1) The remuneration of the members of the Board of Directors shall be determined by the Shareholders' Meeting. Directors shall be entitled to reimbursement of expenses incurred in the exercise of their office. The remuneration of directors holding special offices pursuant to these By-laws shall be established by the Board of Directors, after consulting with the Board of Statutory Auditors.

Article 19.

(Delegated bodies, manager in charge of drafting the company's accounts, general managers and attorneys-in-fact)

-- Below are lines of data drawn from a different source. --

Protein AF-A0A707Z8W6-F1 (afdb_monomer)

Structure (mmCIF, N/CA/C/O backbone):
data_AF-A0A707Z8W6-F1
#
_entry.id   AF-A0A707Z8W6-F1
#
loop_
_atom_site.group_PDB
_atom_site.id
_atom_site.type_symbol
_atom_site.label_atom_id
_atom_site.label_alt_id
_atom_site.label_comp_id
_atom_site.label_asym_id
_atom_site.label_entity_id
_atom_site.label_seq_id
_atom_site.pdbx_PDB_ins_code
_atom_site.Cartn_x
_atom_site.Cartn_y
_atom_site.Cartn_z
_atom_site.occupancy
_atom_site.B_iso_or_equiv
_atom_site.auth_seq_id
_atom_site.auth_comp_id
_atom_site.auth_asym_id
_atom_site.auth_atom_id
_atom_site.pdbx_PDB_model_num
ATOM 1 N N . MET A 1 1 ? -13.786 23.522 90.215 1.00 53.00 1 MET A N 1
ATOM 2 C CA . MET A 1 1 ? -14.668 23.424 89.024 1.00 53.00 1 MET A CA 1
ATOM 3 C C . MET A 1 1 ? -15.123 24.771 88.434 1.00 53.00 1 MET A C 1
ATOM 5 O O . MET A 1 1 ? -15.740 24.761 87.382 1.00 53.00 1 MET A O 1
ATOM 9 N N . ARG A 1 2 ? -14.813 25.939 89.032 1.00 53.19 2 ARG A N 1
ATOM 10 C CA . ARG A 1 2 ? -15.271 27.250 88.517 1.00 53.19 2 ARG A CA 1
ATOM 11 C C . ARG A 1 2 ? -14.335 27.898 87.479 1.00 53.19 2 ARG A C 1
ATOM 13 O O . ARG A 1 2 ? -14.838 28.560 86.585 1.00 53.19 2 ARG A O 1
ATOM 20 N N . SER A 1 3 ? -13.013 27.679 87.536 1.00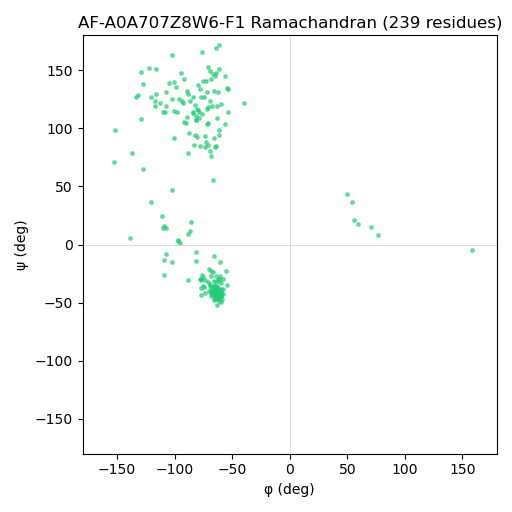 55.62 3 SER A N 1
ATOM 21 C CA . SER A 1 3 ? -12.059 28.312 86.596 1.00 55.62 3 SER A CA 1
ATOM 22 C C . SER A 1 3 ? -12.052 27.693 85.191 1.00 55.62 3 SER A C 1
ATOM 24 O O . SER A 1 3 ? -11.824 28.405 84.218 1.00 55.62 3 SER A O 1
ATOM 26 N N . HIS A 1 4 ? -12.384 26.403 85.061 1.00 56.88 4 HIS A N 1
ATOM 27 C CA . HIS A 1 4 ? -12.478 25.713 83.766 1.00 56.88 4 HIS A CA 1
ATOM 28 C C . HIS A 1 4 ? -13.580 26.294 82.863 1.00 56.88 4 HIS A C 1
ATOM 30 O O . HIS A 1 4 ? -13.378 26.441 81.662 1.00 56.88 4 HIS A O 1
ATOM 36 N N . ASN A 1 5 ? -14.705 26.721 83.447 1.00 60.44 5 ASN A N 1
ATOM 37 C CA . ASN A 1 5 ? -15.812 27.321 82.696 1.00 60.44 5 ASN A CA 1
ATOM 38 C C . ASN A 1 5 ? -15.482 28.723 82.161 1.00 60.44 5 ASN A C 1
ATOM 40 O O . ASN A 1 5 ? -15.955 29.094 81.090 1.00 60.44 5 ASN A O 1
ATOM 44 N N . TYR A 1 6 ? -14.660 29.501 82.873 1.00 65.94 6 TYR A N 1
ATOM 45 C CA . TYR A 1 6 ? -14.206 30.809 82.386 1.00 65.94 6 TYR A CA 1
ATOM 46 C C . TYR A 1 6 ? -13.154 30.669 81.285 1.00 65.94 6 TYR A C 1
ATOM 48 O O . TYR A 1 6 ? -13.200 31.414 80.310 1.00 65.94 6 TYR A O 1
ATOM 56 N N . PHE A 1 7 ? -12.268 29.675 81.395 1.00 72.44 7 PHE A N 1
ATOM 57 C CA . PHE A 1 7 ? -11.287 29.370 80.355 1.00 72.44 7 PHE A CA 1
ATOM 58 C C . PHE A 1 7 ? -11.960 28.885 79.062 1.00 7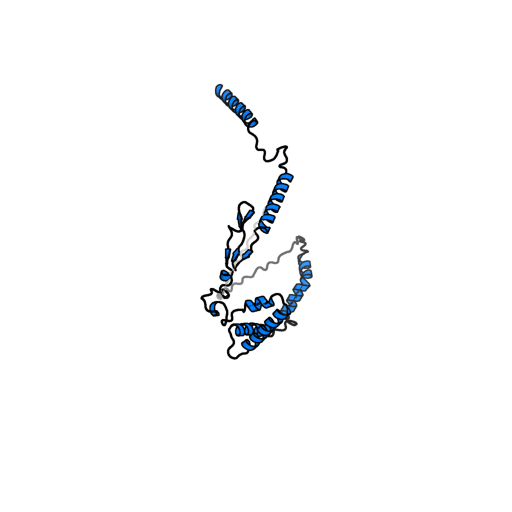2.44 7 PHE A C 1
ATOM 60 O O . PHE A 1 7 ? -11.690 29.427 77.996 1.00 72.44 7 PHE A O 1
ATOM 67 N N . MET A 1 8 ? -12.919 27.955 79.151 1.00 72.38 8 MET A N 1
ATOM 68 C CA . MET A 1 8 ? -13.685 27.502 77.982 1.00 72.38 8 MET A CA 1
ATOM 69 C C . MET A 1 8 ? -14.504 28.627 77.339 1.00 72.38 8 MET A C 1
ATOM 71 O O . MET A 1 8 ? -14.570 28.709 76.116 1.00 72.38 8 MET A O 1
ATOM 75 N N . ARG A 1 9 ? -15.082 29.534 78.140 1.00 71.50 9 ARG A N 1
ATOM 76 C CA . ARG A 1 9 ? -15.779 30.715 77.612 1.00 71.50 9 ARG A CA 1
ATOM 77 C C . ARG A 1 9 ? -14.834 31.680 76.903 1.00 71.50 9 ARG A C 1
ATOM 79 O O . ARG A 1 9 ? -15.185 32.164 75.838 1.00 71.50 9 ARG A O 1
ATOM 86 N N . ALA A 1 10 ? -13.644 31.932 77.445 1.00 77.81 10 ALA A N 1
ATOM 87 C CA . ALA A 1 10 ? -12.663 32.804 76.802 1.00 77.81 10 ALA A CA 1
ATOM 88 C C . ALA A 1 10 ? -12.157 32.222 75.472 1.00 77.81 10 ALA A C 1
ATOM 90 O O . ALA A 1 10 ? -12.063 32.947 74.485 1.00 77.81 10 ALA A O 1
ATOM 91 N N . VAL A 1 11 ? -11.902 30.910 75.425 1.00 77.12 11 VAL A N 1
ATOM 92 C CA . VAL A 1 11 ? -11.485 30.208 74.202 1.00 77.12 11 VAL A CA 1
ATOM 93 C C . VAL A 1 11 ? -12.598 30.218 73.152 1.00 77.12 11 VAL A C 1
ATOM 95 O O . VAL A 1 11 ? -12.321 30.511 71.994 1.00 77.12 11 VAL A O 1
ATOM 98 N N . ALA A 1 12 ? -13.853 29.978 73.544 1.00 75.19 12 ALA A N 1
ATOM 99 C CA . ALA A 1 12 ? -14.990 30.028 72.625 1.00 75.19 12 ALA A CA 1
ATOM 100 C C . ALA A 1 12 ? -15.198 31.433 72.035 1.00 75.19 12 ALA A C 1
ATOM 102 O O . ALA A 1 12 ? -15.361 31.562 70.825 1.00 75.19 12 ALA A O 1
ATOM 103 N N . SER A 1 13 ? -15.110 32.483 72.860 1.00 75.38 13 SER A N 1
ATOM 104 C CA . SER A 1 13 ? -15.215 33.873 72.399 1.00 75.38 13 SER A CA 1
ATOM 105 C C . SER A 1 13 ? -14.081 34.256 71.446 1.00 75.38 13 SER A C 1
ATOM 107 O O . SER A 1 13 ? -14.313 34.930 70.442 1.00 75.38 13 SER A O 1
ATOM 109 N N . LEU A 1 14 ? -12.854 33.807 71.734 1.00 76.12 14 LEU A N 1
ATOM 110 C CA . LEU A 1 14 ? -11.703 34.044 70.865 1.00 76.12 14 LEU A CA 1
ATOM 111 C C . LEU A 1 14 ? -11.880 33.324 69.520 1.00 76.12 14 LEU A C 1
ATOM 113 O O . LEU A 1 14 ? -11.629 33.929 68.486 1.00 76.12 14 LEU A O 1
ATOM 117 N N . LEU A 1 15 ? -12.380 32.083 69.528 1.00 70.62 15 LEU A N 1
ATOM 118 C CA . LEU A 1 15 ? -12.630 31.289 68.322 1.00 70.62 15 LEU A CA 1
ATOM 119 C C . LEU A 1 15 ? -13.725 31.900 67.432 1.00 70.62 15 LEU A C 1
ATOM 121 O O . LEU A 1 15 ? -13.605 31.895 66.211 1.00 70.62 15 LEU A O 1
ATOM 125 N N . THR A 1 16 ? -14.780 32.466 68.029 1.00 70.69 16 THR A N 1
ATOM 126 C CA . THR A 1 16 ? -15.844 33.144 67.270 1.00 70.69 16 THR A CA 1
ATOM 127 C C . THR A 1 16 ? -15.366 34.446 66.636 1.00 70.69 16 THR A C 1
ATOM 129 O O . THR A 1 16 ? -15.751 34.759 65.512 1.00 70.69 16 THR A O 1
ATOM 132 N N . VAL A 1 17 ? -14.486 35.185 67.319 1.00 72.06 17 VAL A N 1
ATOM 133 C CA . VAL A 1 17 ? -13.904 36.417 66.772 1.00 72.06 17 VAL A CA 1
ATOM 134 C C . VAL A 1 17 ? -12.874 36.086 65.691 1.00 72.06 17 VAL A C 1
ATOM 136 O O . VAL A 1 17 ? -12.897 36.703 64.630 1.00 72.06 17 VAL A O 1
ATOM 139 N N . THR A 1 18 ? -12.026 35.072 65.875 1.00 65.75 18 THR A N 1
ATOM 140 C CA . THR A 1 18 ? -11.050 34.680 64.845 1.00 65.75 18 THR A CA 1
ATOM 141 C C . THR A 1 18 ? -11.710 34.045 63.620 1.00 65.75 18 THR A C 1
ATOM 143 O O . THR A 1 18 ? -11.274 34.333 62.509 1.00 65.75 18 THR A O 1
ATOM 146 N N . MET A 1 19 ? -12.811 33.293 63.766 1.00 62.06 19 MET A N 1
ATOM 147 C CA . MET A 1 19 ? -13.607 32.833 62.614 1.00 62.06 19 MET A CA 1
ATOM 148 C C . MET A 1 19 ? -14.248 33.980 61.824 1.00 62.06 19 MET A C 1
ATOM 150 O O . MET A 1 19 ? -14.471 33.821 60.630 1.00 62.06 19 MET A O 1
ATOM 154 N N . SER A 1 20 ? -14.522 35.130 62.451 1.00 62.81 20 SER A N 1
ATOM 155 C CA . SER A 1 20 ? -15.053 36.310 61.749 1.00 62.81 20 SER A CA 1
ATOM 156 C C . SER A 1 20 ? -13.986 37.144 61.025 1.00 62.81 20 SER A C 1
ATOM 158 O O . SER A 1 20 ? -14.328 37.982 60.197 1.00 62.81 20 SER A O 1
ATOM 160 N N . VAL A 1 21 ? -12.700 36.915 61.326 1.00 58.72 21 VAL A N 1
ATOM 161 C CA . VAL A 1 21 ? -11.557 37.669 60.770 1.00 58.72 21 VAL A CA 1
ATOM 162 C C . VAL A 1 21 ? -10.734 36.832 59.778 1.00 58.72 21 VAL A C 1
ATOM 164 O O . VAL A 1 21 ? -9.941 37.379 59.015 1.00 58.72 21 VAL A O 1
ATOM 167 N N . LEU A 1 22 ? -10.938 35.512 59.722 1.00 55.91 22 LEU A N 1
ATOM 168 C CA . LEU A 1 22 ? -10.405 34.689 58.639 1.00 55.91 22 LEU A CA 1
ATOM 169 C C . LEU A 1 22 ? -11.231 34.937 57.367 1.00 55.91 22 LEU A C 1
ATOM 171 O O . LEU A 1 22 ? -12.455 34.793 57.412 1.00 55.91 22 LEU A O 1
ATOM 175 N N . PRO A 1 23 ? -10.608 35.280 56.225 1.00 53.81 23 PRO A N 1
ATOM 176 C CA . PRO A 1 23 ? -11.327 35.334 54.967 1.00 53.81 23 PRO A CA 1
ATOM 177 C C . PRO A 1 23 ? -11.815 33.918 54.669 1.00 53.81 23 PRO A C 1
ATOM 179 O O . PRO A 1 23 ? -11.032 33.016 54.372 1.00 53.81 23 PRO A O 1
ATOM 182 N N . ILE A 1 24 ? -13.124 33.711 54.779 1.00 53.97 24 ILE A N 1
ATOM 183 C CA . ILE A 1 24 ? -13.785 32.549 54.207 1.00 53.97 24 ILE A CA 1
ATOM 184 C C . ILE A 1 24 ? -13.527 32.682 52.707 1.00 53.97 24 ILE A C 1
ATOM 186 O O . ILE A 1 24 ? -14.184 33.478 52.032 1.00 53.97 24 ILE A O 1
ATOM 190 N N . HIS A 1 25 ? -12.520 31.972 52.190 1.00 50.09 25 HIS A N 1
ATOM 191 C CA . HIS A 1 25 ? -12.354 31.766 50.758 1.00 50.09 25 HIS A CA 1
ATOM 192 C C . HIS A 1 25 ? -13.566 30.969 50.296 1.00 50.09 25 HIS A C 1
ATOM 194 O O . HIS A 1 25 ? -13.607 29.741 50.286 1.00 50.09 25 HIS A O 1
ATOM 200 N N . SER A 1 26 ? -14.605 31.740 50.024 1.00 43.19 26 SER A N 1
ATOM 201 C CA . SER A 1 26 ? -15.897 31.325 49.548 1.00 43.19 26 SER A CA 1
ATOM 202 C C . SER A 1 26 ? -15.692 30.949 48.094 1.00 43.19 26 SER A C 1
ATOM 204 O O . SER A 1 26 ? -15.923 31.755 47.199 1.00 43.19 26 SER A O 1
ATOM 206 N N . TYR A 1 27 ? -15.253 29.722 47.839 1.00 49.31 27 TYR A N 1
ATOM 207 C CA . TYR A 1 27 ? -15.547 29.084 46.564 1.00 49.31 27 TYR A CA 1
ATOM 208 C C . TYR A 1 27 ? -17.057 28.816 46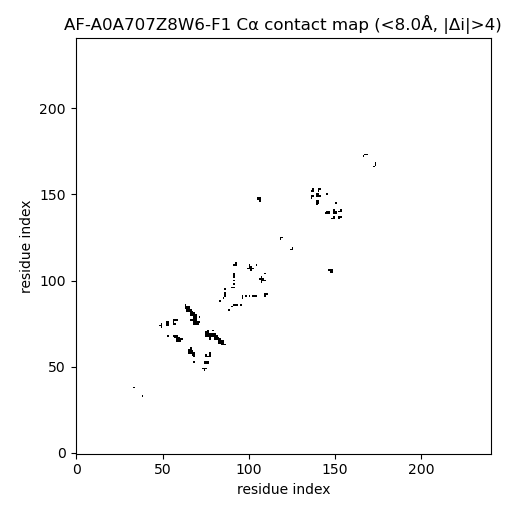.551 1.00 49.31 27 TYR A C 1
ATOM 210 O O . TYR A 1 27 ? -17.454 27.710 46.887 1.00 49.31 27 TYR A O 1
ATOM 218 N N . ALA A 1 28 ? -17.881 29.852 46.330 1.00 46.09 28 ALA A N 1
ATOM 219 C CA . ALA A 1 28 ? -19.261 29.773 45.809 1.00 46.09 28 ALA A CA 1
ATOM 220 C C . ALA A 1 28 ? -20.158 30.989 46.125 1.00 46.09 28 ALA A C 1
ATOM 222 O O . ALA A 1 28 ? -21.284 31.004 45.649 1.00 46.09 28 ALA A O 1
ATOM 223 N N . ASN A 1 29 ? -19.744 32.001 46.897 1.00 45.47 29 ASN A N 1
ATOM 224 C CA . ASN A 1 29 ? -20.619 33.162 47.147 1.00 45.47 29 ASN A CA 1
ATOM 225 C C . ASN A 1 29 ? -19.812 34.435 47.434 1.00 45.47 29 ASN A C 1
ATOM 227 O O . ASN A 1 29 ? -19.737 34.921 48.560 1.00 45.47 29 ASN A O 1
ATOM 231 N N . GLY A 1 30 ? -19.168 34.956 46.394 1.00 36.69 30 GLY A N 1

  • 1) The Board of Directors may delegate part of its powers, within the limits provided for by the laws and regulations in force at the time, to an executive committee made up of some of its members or to one or more of its members, determining their powers and the relevant remuneration after consulting with the Board of Statutory Auditors.
  • 2) The Board of Directors and the Board of Statutory Auditors shall be informed, including by the delegated bodies, of the general company performance, the outlook and the most significant transactions, due to their size or characteristics, carried out by the Company and its subsidiaries; and, in particular, the directors shall report promptly, and on a quarterly basis, to the Board of Directors and the Board of Statutory Auditors on the activities carried out and on the most significant economic, financial and equity transactions carried out by the Company or its subsidiaries and, in particular, on transactions in which they have an interest, on their own behalf or on behalf of third parties, or which are influenced by the person who may exercise direction and coordination activities. The information shall be normally provided at Board of Directors' meetings and on a quarterly basis.
  • 3) The Board of Directors may also set up internal committees having consultative and propositive functions, determining their powers also for the purpose of bringing the corporate governance system into line with any codes of conduct adopted by the Company.
  • 4) The Board of Directors shall appoint a manager in charge of drafting the company's accounts, after obtaining the mandatory but non-binding opinion of the Board of Statutory Auditors, and, if necessary, the Board of Directors shall also remove this manager from office.
  • 5) The manager in charge of drafting the company's accounts shall have at least three years' experience in administration, finance and auditing matters and meet the integrity requirements established for directors. The loss of the requirements shall result in removal from office, which shall be declared by the Board of Directors within 30 (thirty) days of becoming aware that such requirement is no longer met.
  • 6) The Board of Directors may also appoint General Managers and special attorneys-in-fact, for specific deeds or categories of deeds, granting them the relevant powers.

Article 20.

(Legal representation)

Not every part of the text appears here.